Posted by: Tom Mazanec | November 30, 2005 at 11:38 AM
Followed by 2007!
Posted by: Jay | November 30, 2005 at 02:48 PM
Chris:
Would THIS count as a major development?
http://www.eurekalert.org/pub_releases/2005-11/pu-ndc113005.php
Posted by: Tom Mazanec | December 01, 2005 at 09:33 AM
I'm not sure if it's major or not. It looks like they have a way of building repeating structures with a variety of engineered patterns. That's good but it's not clear whether they have extended it to build non-repeating structures.

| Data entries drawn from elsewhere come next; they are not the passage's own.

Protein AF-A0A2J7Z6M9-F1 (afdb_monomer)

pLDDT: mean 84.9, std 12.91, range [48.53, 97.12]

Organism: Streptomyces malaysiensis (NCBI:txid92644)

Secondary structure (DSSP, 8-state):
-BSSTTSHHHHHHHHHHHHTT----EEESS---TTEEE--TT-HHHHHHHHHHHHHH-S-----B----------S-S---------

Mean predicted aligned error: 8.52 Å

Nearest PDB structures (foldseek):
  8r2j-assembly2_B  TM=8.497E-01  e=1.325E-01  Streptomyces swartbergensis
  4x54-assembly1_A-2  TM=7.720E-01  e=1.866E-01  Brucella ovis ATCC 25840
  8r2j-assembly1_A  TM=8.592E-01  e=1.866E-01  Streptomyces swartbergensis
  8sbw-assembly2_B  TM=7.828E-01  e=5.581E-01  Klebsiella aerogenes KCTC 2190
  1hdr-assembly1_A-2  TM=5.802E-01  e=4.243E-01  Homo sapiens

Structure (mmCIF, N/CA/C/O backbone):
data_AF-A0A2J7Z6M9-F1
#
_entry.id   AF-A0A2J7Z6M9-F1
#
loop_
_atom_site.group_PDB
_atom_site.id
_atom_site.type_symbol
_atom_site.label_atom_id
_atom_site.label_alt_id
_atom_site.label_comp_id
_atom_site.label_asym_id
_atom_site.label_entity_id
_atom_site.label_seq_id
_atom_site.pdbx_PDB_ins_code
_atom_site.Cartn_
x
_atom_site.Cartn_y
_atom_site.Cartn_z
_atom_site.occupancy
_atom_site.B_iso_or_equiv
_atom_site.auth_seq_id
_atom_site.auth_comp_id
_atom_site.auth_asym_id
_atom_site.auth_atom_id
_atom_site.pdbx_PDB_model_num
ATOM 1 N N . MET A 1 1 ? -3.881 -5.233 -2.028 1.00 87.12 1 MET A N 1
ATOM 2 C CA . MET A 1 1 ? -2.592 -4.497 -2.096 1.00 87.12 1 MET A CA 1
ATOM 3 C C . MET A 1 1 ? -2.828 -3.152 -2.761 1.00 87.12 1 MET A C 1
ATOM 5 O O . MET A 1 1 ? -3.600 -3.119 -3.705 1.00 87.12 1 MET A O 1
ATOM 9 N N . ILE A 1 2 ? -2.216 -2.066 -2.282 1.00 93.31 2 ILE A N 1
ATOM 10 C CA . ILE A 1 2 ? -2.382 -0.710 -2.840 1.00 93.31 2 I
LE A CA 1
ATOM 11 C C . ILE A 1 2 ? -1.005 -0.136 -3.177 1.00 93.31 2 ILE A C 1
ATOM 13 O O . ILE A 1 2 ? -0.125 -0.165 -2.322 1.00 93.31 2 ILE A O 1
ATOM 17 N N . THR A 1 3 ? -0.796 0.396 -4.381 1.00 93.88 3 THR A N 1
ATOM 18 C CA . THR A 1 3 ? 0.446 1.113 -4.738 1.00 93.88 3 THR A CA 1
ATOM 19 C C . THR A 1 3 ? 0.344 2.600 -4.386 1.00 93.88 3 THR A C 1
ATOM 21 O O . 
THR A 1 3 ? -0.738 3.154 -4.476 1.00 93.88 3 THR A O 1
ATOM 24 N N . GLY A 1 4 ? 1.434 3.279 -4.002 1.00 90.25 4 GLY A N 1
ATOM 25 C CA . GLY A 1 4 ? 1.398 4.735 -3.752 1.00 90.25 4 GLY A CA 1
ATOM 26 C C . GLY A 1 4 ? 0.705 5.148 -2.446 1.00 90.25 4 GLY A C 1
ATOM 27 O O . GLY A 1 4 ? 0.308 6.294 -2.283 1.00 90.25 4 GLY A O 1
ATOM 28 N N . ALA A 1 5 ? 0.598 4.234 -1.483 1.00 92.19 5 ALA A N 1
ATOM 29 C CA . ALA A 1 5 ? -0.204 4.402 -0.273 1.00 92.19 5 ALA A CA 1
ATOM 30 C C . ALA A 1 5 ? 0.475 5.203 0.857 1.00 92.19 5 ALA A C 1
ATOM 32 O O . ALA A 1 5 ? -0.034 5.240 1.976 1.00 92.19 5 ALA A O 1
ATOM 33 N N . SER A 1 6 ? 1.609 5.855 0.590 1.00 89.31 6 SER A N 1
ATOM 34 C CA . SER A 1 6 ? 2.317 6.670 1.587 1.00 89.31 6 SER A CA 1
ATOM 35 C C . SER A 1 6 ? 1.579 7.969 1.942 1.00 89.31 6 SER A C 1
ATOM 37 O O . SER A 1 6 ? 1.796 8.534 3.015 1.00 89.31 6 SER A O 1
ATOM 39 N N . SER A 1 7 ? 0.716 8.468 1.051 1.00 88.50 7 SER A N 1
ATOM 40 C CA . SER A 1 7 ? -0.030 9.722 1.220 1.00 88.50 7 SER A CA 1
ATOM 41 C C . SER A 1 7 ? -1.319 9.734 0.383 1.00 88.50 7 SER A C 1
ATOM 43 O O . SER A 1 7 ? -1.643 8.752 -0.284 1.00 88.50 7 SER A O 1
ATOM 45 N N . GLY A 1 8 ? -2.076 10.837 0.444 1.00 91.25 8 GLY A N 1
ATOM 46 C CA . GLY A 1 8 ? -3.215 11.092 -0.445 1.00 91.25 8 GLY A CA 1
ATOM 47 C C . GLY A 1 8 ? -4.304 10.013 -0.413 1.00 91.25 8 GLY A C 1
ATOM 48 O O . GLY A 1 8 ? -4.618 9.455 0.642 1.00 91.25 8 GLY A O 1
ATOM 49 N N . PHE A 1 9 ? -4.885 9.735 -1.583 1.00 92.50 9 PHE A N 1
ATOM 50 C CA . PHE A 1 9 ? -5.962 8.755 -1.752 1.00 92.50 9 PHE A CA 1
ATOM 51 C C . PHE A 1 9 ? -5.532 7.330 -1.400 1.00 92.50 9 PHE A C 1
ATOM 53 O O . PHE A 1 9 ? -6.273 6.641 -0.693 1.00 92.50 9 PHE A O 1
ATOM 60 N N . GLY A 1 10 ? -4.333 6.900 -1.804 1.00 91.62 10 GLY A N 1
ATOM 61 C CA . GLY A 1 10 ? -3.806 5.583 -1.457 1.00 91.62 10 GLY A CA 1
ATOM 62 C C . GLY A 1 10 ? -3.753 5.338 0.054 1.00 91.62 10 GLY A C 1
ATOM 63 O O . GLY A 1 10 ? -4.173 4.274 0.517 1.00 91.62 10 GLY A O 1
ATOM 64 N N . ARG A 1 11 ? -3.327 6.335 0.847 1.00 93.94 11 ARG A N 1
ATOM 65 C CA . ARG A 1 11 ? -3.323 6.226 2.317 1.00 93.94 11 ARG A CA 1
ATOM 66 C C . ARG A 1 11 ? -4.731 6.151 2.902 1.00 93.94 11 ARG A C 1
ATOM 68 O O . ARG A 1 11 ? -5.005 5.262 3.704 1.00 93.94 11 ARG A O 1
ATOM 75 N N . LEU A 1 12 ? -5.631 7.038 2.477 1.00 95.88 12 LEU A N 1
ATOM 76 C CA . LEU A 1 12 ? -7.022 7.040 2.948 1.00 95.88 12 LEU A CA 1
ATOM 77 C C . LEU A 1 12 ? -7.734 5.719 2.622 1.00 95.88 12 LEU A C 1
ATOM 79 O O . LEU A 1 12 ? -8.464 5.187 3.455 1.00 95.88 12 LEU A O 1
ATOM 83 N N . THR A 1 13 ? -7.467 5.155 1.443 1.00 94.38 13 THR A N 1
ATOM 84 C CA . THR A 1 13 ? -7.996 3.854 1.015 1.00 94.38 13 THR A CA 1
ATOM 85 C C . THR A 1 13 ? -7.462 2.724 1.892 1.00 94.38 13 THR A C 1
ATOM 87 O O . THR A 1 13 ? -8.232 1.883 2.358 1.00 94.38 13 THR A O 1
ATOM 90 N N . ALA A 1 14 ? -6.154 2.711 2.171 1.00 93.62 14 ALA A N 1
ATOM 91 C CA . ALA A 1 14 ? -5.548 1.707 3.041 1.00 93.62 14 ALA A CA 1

Certainly the tone of the article is encouraging to those of us who have been arguing that nanostructures can be engineered, that self-assembly is not the only way to go, and that Drexler was right all along.
Chris
Posted by: Chris Phoenix, CRN | December 01, 2005 at 11:56 AM
Chris:
A simpler and I potentially faster design for a nanofactory would use stacked sheets of workstations, but produce the product in rigid sheets that will be ejected, stacked, and locked together. Feedstock (or pre-made nanoblocks) could be fed down the interior of the double-sided workstation sheets. (A future elaboration might use the nanoblock-making-and-passing design, but only perpendicular to the surface of the workstation sheets.)

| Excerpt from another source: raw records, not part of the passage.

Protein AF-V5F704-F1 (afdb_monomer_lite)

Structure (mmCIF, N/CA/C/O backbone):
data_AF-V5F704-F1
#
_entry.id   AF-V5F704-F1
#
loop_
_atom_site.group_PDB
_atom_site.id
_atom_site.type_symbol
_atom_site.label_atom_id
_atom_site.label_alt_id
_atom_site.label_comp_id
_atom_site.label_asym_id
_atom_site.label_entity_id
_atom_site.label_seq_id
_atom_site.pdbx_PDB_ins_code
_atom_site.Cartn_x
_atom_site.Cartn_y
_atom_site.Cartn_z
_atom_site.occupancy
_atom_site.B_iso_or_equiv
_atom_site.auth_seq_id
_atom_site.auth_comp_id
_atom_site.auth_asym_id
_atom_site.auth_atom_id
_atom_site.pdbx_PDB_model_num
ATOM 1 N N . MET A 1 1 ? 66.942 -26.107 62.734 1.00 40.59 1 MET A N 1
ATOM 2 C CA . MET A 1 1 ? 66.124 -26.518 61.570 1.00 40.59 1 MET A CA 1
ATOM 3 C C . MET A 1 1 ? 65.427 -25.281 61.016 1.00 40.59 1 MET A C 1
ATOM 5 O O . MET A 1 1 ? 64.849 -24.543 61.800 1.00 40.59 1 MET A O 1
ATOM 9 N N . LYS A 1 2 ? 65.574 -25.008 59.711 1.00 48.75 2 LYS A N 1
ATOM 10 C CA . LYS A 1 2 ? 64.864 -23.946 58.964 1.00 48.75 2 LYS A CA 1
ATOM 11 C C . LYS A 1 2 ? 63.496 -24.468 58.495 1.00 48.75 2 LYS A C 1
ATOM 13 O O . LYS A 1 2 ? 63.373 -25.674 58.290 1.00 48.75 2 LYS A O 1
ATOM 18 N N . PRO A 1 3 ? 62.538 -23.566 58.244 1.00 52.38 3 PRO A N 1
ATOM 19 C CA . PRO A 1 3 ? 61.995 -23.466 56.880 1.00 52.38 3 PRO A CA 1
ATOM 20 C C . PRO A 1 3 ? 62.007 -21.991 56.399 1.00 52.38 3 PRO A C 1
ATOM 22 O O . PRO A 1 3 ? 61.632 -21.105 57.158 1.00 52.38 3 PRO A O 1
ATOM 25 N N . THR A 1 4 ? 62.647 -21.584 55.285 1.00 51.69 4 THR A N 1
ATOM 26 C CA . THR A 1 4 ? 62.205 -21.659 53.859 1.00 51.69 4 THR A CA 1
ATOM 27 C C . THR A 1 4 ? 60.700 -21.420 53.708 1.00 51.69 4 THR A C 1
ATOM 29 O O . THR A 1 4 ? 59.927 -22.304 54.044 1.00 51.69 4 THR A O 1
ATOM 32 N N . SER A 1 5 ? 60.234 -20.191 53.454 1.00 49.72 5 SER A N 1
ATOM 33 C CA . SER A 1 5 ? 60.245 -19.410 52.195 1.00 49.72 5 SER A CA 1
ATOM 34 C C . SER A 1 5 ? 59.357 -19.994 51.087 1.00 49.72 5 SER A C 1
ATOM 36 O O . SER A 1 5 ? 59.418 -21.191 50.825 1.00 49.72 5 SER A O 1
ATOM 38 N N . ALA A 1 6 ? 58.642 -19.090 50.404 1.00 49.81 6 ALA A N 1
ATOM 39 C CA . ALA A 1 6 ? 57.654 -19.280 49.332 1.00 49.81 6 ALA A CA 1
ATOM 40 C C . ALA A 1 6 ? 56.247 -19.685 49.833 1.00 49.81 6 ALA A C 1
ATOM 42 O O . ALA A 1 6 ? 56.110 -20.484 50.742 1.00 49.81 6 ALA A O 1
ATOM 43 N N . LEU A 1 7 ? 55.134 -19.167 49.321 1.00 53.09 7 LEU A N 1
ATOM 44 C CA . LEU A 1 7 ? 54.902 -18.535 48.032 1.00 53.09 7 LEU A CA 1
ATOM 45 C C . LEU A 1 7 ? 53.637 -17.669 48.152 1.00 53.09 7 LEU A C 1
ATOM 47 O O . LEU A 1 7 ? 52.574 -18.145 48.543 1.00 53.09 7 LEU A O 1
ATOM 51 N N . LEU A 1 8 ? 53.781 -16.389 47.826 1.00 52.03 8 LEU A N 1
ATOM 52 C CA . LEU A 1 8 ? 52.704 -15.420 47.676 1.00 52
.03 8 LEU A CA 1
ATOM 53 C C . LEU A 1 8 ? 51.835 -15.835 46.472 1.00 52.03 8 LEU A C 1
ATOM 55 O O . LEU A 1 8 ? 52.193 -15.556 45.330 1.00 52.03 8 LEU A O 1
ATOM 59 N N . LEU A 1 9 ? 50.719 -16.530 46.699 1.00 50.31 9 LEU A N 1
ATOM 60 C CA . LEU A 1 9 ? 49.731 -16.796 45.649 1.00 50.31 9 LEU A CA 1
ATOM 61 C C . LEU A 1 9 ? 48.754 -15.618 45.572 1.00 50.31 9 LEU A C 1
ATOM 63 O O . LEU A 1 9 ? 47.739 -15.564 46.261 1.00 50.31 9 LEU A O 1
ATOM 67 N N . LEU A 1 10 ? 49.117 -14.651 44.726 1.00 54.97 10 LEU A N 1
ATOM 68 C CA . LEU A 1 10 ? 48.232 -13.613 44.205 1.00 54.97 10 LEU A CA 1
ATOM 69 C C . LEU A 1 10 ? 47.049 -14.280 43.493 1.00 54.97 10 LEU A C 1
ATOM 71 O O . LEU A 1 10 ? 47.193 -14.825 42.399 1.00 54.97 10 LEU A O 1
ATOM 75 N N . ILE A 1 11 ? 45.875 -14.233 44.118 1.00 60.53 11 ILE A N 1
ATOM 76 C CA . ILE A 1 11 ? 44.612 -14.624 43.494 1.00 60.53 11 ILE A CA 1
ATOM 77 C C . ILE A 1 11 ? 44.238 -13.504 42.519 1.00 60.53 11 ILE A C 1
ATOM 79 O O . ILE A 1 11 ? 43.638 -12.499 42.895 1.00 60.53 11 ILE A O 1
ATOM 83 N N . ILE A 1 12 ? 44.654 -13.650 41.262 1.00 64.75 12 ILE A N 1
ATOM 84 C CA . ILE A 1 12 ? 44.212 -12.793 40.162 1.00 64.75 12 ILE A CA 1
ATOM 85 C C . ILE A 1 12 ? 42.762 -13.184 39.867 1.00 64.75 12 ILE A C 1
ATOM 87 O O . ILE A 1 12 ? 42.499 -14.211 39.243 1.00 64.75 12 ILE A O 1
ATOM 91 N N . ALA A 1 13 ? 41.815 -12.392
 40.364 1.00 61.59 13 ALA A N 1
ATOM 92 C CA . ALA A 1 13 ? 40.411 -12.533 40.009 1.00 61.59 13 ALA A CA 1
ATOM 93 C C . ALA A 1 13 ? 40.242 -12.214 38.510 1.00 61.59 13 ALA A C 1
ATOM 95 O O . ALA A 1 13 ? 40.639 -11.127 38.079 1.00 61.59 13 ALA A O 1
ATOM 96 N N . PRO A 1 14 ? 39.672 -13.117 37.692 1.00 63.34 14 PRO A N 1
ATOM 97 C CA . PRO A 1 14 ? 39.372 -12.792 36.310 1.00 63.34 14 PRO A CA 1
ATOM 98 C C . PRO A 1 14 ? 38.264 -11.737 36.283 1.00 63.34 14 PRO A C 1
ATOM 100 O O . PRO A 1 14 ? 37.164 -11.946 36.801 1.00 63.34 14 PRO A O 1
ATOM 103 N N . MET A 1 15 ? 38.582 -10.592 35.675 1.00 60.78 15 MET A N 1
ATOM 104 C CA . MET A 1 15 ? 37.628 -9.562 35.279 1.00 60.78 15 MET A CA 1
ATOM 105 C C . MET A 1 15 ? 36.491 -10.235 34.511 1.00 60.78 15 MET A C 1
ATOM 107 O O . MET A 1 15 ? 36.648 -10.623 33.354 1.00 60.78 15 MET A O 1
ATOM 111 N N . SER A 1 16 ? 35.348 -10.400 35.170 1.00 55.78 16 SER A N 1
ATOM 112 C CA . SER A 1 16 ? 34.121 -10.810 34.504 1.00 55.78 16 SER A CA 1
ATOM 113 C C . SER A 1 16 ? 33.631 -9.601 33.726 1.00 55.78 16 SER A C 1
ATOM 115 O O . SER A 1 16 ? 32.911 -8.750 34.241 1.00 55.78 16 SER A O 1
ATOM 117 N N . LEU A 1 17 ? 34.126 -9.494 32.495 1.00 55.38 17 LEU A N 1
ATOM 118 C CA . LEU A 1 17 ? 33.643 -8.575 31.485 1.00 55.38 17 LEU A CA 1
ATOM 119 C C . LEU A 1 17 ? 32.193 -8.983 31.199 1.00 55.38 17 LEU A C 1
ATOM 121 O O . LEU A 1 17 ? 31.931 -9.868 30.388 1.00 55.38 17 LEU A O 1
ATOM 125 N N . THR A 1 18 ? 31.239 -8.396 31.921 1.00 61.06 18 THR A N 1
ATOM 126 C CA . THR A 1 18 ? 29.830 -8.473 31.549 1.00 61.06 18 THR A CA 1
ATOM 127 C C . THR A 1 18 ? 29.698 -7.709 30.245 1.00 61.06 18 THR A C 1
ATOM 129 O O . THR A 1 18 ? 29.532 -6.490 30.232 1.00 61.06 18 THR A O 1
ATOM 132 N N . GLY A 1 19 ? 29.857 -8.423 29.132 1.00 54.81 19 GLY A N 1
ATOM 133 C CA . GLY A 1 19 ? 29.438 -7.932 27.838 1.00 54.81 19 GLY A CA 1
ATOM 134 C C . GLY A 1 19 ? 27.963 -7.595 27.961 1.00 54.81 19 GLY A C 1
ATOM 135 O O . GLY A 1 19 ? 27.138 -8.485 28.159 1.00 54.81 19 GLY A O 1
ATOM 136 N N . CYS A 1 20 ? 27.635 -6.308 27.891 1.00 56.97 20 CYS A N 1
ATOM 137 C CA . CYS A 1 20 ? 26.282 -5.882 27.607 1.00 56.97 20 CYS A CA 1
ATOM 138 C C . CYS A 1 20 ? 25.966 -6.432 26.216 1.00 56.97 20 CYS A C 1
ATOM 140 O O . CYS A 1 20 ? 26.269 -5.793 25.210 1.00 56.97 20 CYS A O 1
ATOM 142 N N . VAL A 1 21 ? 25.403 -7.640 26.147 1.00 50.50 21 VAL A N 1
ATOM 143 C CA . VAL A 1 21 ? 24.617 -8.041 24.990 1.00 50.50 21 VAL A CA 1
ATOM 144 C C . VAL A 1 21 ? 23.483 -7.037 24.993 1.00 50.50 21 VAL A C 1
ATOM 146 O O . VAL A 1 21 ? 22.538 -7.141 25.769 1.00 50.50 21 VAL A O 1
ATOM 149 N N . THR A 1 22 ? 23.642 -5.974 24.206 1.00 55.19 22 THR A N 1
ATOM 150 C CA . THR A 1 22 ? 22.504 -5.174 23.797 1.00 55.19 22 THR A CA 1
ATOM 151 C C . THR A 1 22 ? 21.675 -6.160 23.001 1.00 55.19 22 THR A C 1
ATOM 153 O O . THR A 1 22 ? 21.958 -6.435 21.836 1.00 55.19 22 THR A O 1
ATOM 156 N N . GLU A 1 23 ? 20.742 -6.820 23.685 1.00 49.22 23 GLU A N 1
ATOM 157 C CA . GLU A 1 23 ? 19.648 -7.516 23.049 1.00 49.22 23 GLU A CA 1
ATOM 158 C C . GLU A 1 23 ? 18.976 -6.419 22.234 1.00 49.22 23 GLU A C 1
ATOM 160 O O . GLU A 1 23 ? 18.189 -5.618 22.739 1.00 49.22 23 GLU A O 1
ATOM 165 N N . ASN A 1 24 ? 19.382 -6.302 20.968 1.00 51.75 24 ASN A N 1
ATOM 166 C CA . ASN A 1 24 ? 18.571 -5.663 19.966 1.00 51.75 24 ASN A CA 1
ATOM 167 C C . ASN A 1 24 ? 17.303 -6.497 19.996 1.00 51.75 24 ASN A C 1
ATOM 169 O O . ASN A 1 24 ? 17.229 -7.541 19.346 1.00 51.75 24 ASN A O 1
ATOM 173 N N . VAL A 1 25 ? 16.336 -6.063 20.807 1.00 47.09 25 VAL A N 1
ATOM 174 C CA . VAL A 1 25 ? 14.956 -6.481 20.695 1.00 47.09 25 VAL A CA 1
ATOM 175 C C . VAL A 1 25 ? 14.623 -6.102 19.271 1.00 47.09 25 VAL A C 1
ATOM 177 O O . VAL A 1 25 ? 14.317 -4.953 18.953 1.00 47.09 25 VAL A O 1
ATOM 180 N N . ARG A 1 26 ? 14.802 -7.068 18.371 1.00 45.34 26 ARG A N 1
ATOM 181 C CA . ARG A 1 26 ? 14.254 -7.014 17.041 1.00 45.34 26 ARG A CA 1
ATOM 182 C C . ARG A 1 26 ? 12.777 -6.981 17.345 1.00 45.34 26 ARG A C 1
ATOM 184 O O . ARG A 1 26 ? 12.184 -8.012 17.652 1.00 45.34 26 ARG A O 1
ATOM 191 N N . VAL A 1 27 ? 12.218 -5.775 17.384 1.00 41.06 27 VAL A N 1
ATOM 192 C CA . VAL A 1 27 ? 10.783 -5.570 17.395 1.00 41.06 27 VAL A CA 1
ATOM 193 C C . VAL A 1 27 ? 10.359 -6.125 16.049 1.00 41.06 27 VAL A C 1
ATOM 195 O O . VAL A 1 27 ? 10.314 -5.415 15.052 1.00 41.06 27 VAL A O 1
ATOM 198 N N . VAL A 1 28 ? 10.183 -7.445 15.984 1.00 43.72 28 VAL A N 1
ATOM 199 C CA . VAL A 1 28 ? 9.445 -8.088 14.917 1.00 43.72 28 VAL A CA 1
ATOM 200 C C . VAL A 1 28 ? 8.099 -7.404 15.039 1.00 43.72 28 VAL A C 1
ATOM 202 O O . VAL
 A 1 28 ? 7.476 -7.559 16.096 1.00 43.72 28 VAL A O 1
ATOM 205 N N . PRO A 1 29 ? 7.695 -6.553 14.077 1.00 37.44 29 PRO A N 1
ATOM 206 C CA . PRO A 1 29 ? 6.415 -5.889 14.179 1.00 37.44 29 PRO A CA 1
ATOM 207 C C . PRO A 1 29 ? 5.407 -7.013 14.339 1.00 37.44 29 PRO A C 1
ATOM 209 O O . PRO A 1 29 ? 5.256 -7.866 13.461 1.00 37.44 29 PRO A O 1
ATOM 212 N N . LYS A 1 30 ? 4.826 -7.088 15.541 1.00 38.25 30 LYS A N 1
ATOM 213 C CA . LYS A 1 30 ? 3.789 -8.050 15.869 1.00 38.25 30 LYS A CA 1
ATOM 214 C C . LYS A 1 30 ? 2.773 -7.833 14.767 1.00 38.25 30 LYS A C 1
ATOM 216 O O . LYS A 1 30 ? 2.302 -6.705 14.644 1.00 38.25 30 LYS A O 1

The product sheets would need to be designed to have stand-offs (spacer columns) that fold or telescope down during ejection, to keep the stack separated and lined up until it is fully ejected, at which point the sheets would collapse and lock together in a controlled fashion.
There's a bit of added complexity in the product designs - mainly just adding the stand-offs (which can likely be automated) - but it avoids the need to program the control and scheduling of nanoblock passing, (which would be design dependent, assuming there are more than one type of block).
This design would expand as it builds up product sheets, so it would be much smaller when not in use, and expand to make products of nearly arbitrary height, though of fixed maximum size in the other dimensions. For still larger products, unfolding and manual stacking or assembly could be used.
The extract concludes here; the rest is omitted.